Rebecca’s family was also there for her at every turn.
“Having people just listen, not try to fix it, but just to be there. We had so many friends that brought food, and helped out with the kids, and my in-laws, we had so much support. I think about like people that don't have that and it breaks my heart. I don't know how people do it. I really don't.”
As Rebecca began navigating survivorship, she began to recover physically as well.
“My daughter, who was three when I was finally cleared to be able to pick her up again, I picked her up and put her on a stool at our breakfast bar. She said, ‘You're like a real mama again!’”
Rebecca never stopped being a real mama. Just as she was there for her son's kindergarten registration, she was there to drop him off on his first day. Just 48 hours after her final surgery.
She had her strength back, but it would take some time to trust her body again.
“You're kind of like, ‘okay my body betrayed me once. Could it do it again?’ And I did everything right. I've been a vegetarian, I don't drink, I exercise. I did all the right things and I still got cancer and my body still betrayed me. Could it happen again? I just went to see my doctor because I have this this little freckle and I was like, ‘could this be cancer again?’”
This past May marked seven years since her father’s passing and almost six years since her diagnosis. For years, Rebecca struggled to come to terms with these events. But over time, they began to shape her character and influence her outlook on life.

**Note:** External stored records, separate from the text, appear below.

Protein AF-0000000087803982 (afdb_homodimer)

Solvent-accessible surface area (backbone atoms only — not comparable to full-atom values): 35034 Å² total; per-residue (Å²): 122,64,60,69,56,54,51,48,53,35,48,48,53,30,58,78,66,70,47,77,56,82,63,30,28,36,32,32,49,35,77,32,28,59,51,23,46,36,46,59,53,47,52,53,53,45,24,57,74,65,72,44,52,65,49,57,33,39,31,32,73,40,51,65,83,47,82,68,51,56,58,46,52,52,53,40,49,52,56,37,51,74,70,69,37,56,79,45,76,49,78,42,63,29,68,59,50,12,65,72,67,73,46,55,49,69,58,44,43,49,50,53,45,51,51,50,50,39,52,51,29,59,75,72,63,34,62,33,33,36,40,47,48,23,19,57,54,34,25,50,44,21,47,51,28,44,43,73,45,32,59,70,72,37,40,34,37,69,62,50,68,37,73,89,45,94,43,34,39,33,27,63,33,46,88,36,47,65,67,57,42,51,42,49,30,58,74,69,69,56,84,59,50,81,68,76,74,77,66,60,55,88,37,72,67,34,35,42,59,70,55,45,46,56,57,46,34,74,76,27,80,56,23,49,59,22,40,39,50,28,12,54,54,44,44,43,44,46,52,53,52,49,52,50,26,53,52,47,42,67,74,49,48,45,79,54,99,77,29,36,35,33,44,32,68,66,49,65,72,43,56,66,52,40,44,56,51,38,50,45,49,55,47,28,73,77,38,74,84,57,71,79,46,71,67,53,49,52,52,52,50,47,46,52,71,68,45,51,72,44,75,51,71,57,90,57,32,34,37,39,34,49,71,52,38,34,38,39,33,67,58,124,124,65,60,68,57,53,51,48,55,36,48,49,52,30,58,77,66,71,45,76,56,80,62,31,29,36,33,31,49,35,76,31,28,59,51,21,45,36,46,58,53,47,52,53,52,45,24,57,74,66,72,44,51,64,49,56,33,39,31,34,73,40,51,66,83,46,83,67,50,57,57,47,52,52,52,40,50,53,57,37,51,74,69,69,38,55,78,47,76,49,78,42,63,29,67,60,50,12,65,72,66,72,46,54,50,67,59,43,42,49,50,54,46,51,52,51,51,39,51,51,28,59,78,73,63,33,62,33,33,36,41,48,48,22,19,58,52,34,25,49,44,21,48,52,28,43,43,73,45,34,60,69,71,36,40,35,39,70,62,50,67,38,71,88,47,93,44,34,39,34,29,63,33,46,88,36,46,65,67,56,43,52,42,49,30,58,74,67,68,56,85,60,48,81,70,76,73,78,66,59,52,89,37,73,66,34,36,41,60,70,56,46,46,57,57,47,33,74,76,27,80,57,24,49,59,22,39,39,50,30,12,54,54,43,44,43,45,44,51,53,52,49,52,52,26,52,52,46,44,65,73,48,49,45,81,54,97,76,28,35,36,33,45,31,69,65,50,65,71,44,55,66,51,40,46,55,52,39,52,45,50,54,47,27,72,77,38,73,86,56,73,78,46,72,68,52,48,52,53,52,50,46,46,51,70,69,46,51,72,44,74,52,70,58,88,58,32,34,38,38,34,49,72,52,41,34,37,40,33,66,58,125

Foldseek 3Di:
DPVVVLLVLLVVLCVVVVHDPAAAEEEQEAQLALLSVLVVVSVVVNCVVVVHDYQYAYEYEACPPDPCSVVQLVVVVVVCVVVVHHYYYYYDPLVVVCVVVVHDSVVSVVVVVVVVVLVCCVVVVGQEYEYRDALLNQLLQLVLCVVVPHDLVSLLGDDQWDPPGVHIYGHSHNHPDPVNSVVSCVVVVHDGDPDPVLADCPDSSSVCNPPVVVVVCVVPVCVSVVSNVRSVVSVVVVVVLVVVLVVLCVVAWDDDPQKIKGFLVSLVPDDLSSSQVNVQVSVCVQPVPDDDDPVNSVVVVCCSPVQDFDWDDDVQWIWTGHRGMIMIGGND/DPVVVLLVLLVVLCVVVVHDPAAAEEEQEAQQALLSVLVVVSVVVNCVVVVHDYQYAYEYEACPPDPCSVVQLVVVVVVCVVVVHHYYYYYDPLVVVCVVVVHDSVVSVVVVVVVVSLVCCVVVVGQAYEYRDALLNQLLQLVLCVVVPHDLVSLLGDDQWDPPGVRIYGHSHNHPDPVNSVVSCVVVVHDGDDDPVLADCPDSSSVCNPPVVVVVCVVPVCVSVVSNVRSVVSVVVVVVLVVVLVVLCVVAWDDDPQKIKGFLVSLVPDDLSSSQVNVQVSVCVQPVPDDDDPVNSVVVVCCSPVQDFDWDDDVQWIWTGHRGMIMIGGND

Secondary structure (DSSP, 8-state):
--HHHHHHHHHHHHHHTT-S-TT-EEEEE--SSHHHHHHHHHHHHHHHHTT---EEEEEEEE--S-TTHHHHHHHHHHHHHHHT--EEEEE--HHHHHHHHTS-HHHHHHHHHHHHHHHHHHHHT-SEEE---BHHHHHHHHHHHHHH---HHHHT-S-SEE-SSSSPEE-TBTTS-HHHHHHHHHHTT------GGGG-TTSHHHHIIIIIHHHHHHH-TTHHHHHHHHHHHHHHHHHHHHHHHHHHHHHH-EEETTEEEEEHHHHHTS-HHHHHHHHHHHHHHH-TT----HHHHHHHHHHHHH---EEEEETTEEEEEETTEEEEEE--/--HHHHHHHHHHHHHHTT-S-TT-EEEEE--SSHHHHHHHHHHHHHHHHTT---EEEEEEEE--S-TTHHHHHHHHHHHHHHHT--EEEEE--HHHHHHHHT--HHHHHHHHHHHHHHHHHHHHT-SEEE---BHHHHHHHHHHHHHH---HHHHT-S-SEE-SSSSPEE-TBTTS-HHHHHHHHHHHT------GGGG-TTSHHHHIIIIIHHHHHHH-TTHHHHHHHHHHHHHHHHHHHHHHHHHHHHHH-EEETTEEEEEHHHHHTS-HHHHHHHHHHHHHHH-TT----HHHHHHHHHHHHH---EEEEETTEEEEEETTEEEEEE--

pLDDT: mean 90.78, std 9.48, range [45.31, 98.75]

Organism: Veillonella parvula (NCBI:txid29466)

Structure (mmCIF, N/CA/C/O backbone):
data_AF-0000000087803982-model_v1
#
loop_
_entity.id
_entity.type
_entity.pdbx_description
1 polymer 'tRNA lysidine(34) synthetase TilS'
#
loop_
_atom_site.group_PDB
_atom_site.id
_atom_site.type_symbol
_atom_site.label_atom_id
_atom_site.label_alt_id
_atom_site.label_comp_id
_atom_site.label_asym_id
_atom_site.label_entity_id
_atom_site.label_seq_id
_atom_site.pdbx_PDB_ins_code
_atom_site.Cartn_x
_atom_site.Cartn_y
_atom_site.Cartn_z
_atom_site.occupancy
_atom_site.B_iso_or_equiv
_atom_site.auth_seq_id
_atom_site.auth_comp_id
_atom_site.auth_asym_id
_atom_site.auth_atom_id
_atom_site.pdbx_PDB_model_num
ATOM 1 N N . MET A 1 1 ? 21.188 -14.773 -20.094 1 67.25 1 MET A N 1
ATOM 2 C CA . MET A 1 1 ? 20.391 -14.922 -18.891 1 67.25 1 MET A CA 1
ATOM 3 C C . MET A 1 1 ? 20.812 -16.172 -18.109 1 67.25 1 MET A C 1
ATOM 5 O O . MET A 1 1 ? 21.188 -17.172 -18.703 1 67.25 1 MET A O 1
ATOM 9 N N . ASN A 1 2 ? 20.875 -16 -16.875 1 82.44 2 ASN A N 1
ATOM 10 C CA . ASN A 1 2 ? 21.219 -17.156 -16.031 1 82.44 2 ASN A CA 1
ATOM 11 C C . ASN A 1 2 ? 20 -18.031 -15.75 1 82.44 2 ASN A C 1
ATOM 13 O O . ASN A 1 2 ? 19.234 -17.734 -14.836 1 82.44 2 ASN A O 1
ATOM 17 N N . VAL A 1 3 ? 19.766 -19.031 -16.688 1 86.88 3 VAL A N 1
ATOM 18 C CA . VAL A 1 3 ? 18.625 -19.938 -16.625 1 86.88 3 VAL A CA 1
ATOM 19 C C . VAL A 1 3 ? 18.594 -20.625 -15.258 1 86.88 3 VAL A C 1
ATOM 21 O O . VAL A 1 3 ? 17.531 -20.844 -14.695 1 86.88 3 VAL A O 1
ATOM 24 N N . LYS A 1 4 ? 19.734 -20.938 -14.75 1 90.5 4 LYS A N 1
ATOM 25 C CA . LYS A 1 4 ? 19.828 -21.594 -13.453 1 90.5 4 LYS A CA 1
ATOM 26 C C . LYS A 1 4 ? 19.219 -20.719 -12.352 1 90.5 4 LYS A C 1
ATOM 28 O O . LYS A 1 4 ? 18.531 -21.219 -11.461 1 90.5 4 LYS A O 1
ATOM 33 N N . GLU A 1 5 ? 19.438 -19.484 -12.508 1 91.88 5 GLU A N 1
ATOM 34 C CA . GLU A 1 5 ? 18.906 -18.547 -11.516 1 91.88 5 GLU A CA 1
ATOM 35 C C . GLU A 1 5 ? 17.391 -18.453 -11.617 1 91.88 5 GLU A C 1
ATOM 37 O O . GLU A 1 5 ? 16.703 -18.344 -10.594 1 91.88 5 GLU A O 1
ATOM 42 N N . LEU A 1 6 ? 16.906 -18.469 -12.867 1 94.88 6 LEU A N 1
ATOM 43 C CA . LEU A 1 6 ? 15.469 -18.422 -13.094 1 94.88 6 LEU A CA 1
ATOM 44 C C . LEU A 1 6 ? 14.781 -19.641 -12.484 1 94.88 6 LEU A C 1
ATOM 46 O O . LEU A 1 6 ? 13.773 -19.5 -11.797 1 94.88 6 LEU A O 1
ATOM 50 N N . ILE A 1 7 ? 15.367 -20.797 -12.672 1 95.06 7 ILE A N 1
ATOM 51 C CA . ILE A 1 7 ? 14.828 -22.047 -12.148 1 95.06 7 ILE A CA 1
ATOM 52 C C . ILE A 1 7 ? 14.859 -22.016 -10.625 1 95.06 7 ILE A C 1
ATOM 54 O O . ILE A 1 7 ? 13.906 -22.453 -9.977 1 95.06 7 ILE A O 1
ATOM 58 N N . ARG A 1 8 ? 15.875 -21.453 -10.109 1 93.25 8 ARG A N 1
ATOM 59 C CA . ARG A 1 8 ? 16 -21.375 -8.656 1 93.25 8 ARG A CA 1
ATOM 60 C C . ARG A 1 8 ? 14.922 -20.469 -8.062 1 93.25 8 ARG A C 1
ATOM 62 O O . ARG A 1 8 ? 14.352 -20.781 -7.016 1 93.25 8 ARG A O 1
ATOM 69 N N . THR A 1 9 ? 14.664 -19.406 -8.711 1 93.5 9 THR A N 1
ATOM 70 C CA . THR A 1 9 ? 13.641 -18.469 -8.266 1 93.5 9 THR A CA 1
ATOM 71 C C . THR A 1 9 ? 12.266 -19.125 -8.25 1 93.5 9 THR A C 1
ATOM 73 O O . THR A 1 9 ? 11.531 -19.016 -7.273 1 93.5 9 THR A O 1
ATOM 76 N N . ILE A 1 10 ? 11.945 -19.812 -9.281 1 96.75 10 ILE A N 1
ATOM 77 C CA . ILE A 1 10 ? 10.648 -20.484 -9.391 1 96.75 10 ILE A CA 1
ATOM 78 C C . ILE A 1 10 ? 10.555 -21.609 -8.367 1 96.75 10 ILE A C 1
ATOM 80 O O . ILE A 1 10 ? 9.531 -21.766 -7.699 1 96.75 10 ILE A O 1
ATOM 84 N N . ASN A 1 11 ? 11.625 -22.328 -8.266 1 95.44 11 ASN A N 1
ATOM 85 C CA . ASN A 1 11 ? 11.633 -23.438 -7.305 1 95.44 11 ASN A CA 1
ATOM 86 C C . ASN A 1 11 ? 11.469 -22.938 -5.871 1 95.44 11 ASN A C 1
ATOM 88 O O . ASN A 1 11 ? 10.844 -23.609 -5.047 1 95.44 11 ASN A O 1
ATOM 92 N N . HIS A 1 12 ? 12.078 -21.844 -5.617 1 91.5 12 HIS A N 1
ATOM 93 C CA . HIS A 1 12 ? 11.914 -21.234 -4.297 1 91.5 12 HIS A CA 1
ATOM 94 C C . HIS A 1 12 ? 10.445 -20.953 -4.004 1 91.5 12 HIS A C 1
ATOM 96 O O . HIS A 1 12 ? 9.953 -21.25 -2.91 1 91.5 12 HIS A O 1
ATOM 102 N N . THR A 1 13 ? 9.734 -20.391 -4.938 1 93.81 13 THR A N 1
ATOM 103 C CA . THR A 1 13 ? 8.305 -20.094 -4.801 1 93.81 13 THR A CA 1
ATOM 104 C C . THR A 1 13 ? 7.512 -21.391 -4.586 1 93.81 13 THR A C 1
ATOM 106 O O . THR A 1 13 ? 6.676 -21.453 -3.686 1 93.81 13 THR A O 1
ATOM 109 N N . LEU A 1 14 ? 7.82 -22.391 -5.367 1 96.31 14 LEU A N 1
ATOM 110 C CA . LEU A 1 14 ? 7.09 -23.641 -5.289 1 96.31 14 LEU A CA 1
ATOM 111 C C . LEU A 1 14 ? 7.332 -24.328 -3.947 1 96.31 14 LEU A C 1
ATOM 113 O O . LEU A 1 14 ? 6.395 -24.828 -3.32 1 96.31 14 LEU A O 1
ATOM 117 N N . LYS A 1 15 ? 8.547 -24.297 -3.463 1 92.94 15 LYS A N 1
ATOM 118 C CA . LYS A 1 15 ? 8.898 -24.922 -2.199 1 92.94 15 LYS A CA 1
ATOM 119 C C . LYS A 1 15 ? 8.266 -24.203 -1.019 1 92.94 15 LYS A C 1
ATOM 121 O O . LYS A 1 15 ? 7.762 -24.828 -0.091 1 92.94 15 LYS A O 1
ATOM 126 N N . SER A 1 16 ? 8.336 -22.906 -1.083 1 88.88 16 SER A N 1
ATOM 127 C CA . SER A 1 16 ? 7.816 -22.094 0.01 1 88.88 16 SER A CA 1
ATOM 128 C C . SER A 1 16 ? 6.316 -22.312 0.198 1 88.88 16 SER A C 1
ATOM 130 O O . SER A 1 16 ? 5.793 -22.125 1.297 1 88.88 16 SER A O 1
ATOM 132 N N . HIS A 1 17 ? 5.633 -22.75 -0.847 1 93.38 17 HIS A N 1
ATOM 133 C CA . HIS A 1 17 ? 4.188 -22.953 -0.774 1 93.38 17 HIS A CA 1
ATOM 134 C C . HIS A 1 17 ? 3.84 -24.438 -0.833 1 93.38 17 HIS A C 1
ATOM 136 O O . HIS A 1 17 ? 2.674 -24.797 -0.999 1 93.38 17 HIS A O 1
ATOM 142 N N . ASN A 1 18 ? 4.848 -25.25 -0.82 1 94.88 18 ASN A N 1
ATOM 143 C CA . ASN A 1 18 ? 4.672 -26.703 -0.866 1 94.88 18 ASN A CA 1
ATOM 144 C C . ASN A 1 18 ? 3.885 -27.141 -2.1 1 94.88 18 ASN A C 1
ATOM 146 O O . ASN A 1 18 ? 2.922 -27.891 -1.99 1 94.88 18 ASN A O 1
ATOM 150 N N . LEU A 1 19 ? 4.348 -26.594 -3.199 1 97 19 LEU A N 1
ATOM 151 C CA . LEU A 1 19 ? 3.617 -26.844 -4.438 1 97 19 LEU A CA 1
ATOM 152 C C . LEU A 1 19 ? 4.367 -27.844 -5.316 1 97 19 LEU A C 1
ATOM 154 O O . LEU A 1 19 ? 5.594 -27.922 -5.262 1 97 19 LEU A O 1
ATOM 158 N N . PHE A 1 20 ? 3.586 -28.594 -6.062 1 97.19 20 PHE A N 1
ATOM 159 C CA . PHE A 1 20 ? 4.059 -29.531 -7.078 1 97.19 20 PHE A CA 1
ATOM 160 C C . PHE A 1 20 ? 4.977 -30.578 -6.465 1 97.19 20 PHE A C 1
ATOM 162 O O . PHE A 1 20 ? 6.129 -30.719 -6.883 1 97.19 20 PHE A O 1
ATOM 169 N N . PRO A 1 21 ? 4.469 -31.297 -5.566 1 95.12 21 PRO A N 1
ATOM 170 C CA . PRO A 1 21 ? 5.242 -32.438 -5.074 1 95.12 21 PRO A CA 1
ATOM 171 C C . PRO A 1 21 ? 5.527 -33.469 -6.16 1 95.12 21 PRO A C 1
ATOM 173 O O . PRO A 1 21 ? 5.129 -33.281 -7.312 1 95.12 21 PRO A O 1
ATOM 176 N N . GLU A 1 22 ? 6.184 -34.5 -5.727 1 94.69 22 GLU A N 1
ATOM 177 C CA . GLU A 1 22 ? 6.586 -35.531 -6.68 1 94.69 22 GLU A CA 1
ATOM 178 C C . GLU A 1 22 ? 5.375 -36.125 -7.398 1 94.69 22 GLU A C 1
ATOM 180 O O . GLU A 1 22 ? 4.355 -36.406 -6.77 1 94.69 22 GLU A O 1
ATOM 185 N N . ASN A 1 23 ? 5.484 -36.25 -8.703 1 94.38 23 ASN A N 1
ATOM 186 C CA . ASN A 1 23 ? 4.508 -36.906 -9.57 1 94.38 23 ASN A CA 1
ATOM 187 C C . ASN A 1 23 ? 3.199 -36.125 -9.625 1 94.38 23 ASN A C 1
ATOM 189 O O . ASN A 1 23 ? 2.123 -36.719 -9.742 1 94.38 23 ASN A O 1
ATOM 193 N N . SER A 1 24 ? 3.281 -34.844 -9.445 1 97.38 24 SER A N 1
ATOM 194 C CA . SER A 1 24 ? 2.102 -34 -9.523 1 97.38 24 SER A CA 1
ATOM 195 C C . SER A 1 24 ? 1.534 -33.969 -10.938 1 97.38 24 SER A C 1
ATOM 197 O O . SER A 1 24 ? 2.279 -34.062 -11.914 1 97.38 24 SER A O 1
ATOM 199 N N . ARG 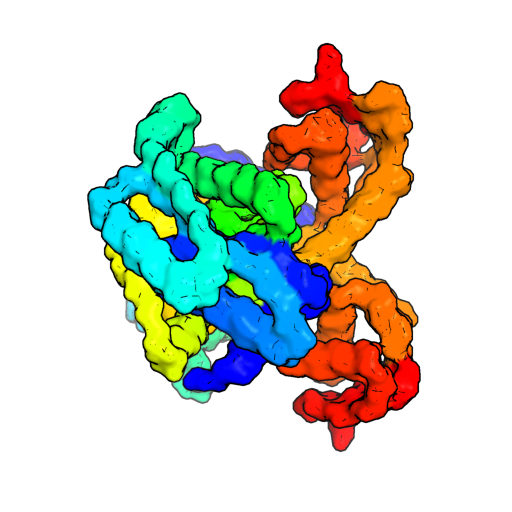A 1 25 ? 0.25 -33.844 -11.039 1 98.5 25 ARG A N 1
ATOM 200 C CA . ARG A 1 25 ? -0.453 -33.656 -12.297 1 98.5 25 ARG A CA 1
ATOM 201 C C . ARG A 1 25 ? -0.852 -32.188 -12.477 1 98.5 25 ARG A C 1
ATOM 203 O O . ARG A 1 25 ? -1.657 -31.656 -11.711 1 98.5 25 ARG A O 1
ATOM 210 N N . ILE A 1 26 ? -0.335 -31.609 -13.516 1 98.69 26 ILE A N 1
ATOM 211 C CA . ILE A 1 26 ? -0.45 -30.156 -13.641 1 98.69 26 ILE A CA 1
ATOM 212 C C . ILE A 1 26 ? -1.098 -29.812 -14.984 1 98.69 26 ILE A C 1
ATOM 214 O O . ILE A 1 26 ? -0.592 -30.188 -16.047 1 98.69 26 ILE A O 1
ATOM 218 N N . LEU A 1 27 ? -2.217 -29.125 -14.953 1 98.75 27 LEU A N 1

“I have a bit of like survivor guilt. Like I'm around all these other women who have had so much more treatment and such harder stories, and I feel like I kind of got off easy. Sometimes I feel even kind of embarrassed to talk about my story because it feels so minor in comparison. I do think it wasn't just cancer for me, it was a combination of my dad dying from cancer. I think a result of those two things was getting so depressed that I was nonfunctional and left my job. That's kind of what changed my life. I thought, ‘you have this one life, how are you gonna live it?’
Because of cancer, I realize the fragility of life and I try to infuse as much joy into my life as I can each day.”
For others dealing with a diagnosis, Rebecca has some advice.
“Find other people that have been through it and talk to them. Nobody knows what the future is going to hold, just try to take things day by day.”
In 2019, Rebecca founded a company called Storied, where she helps people capture and preserve their family history through lore and funny tales. The idea came to her while sitting at her father’s memorial service, wondering why people always save the best stories about someone until after they’re gone.
Rebecca Wertheimer’s story is a tale of resilience. Her battle with cancer started in 1988, and in 2016 - she beat it. For her mother, her father, her family, and for herself.
“Dear cancer, you've made your point. We get it and your time is done.”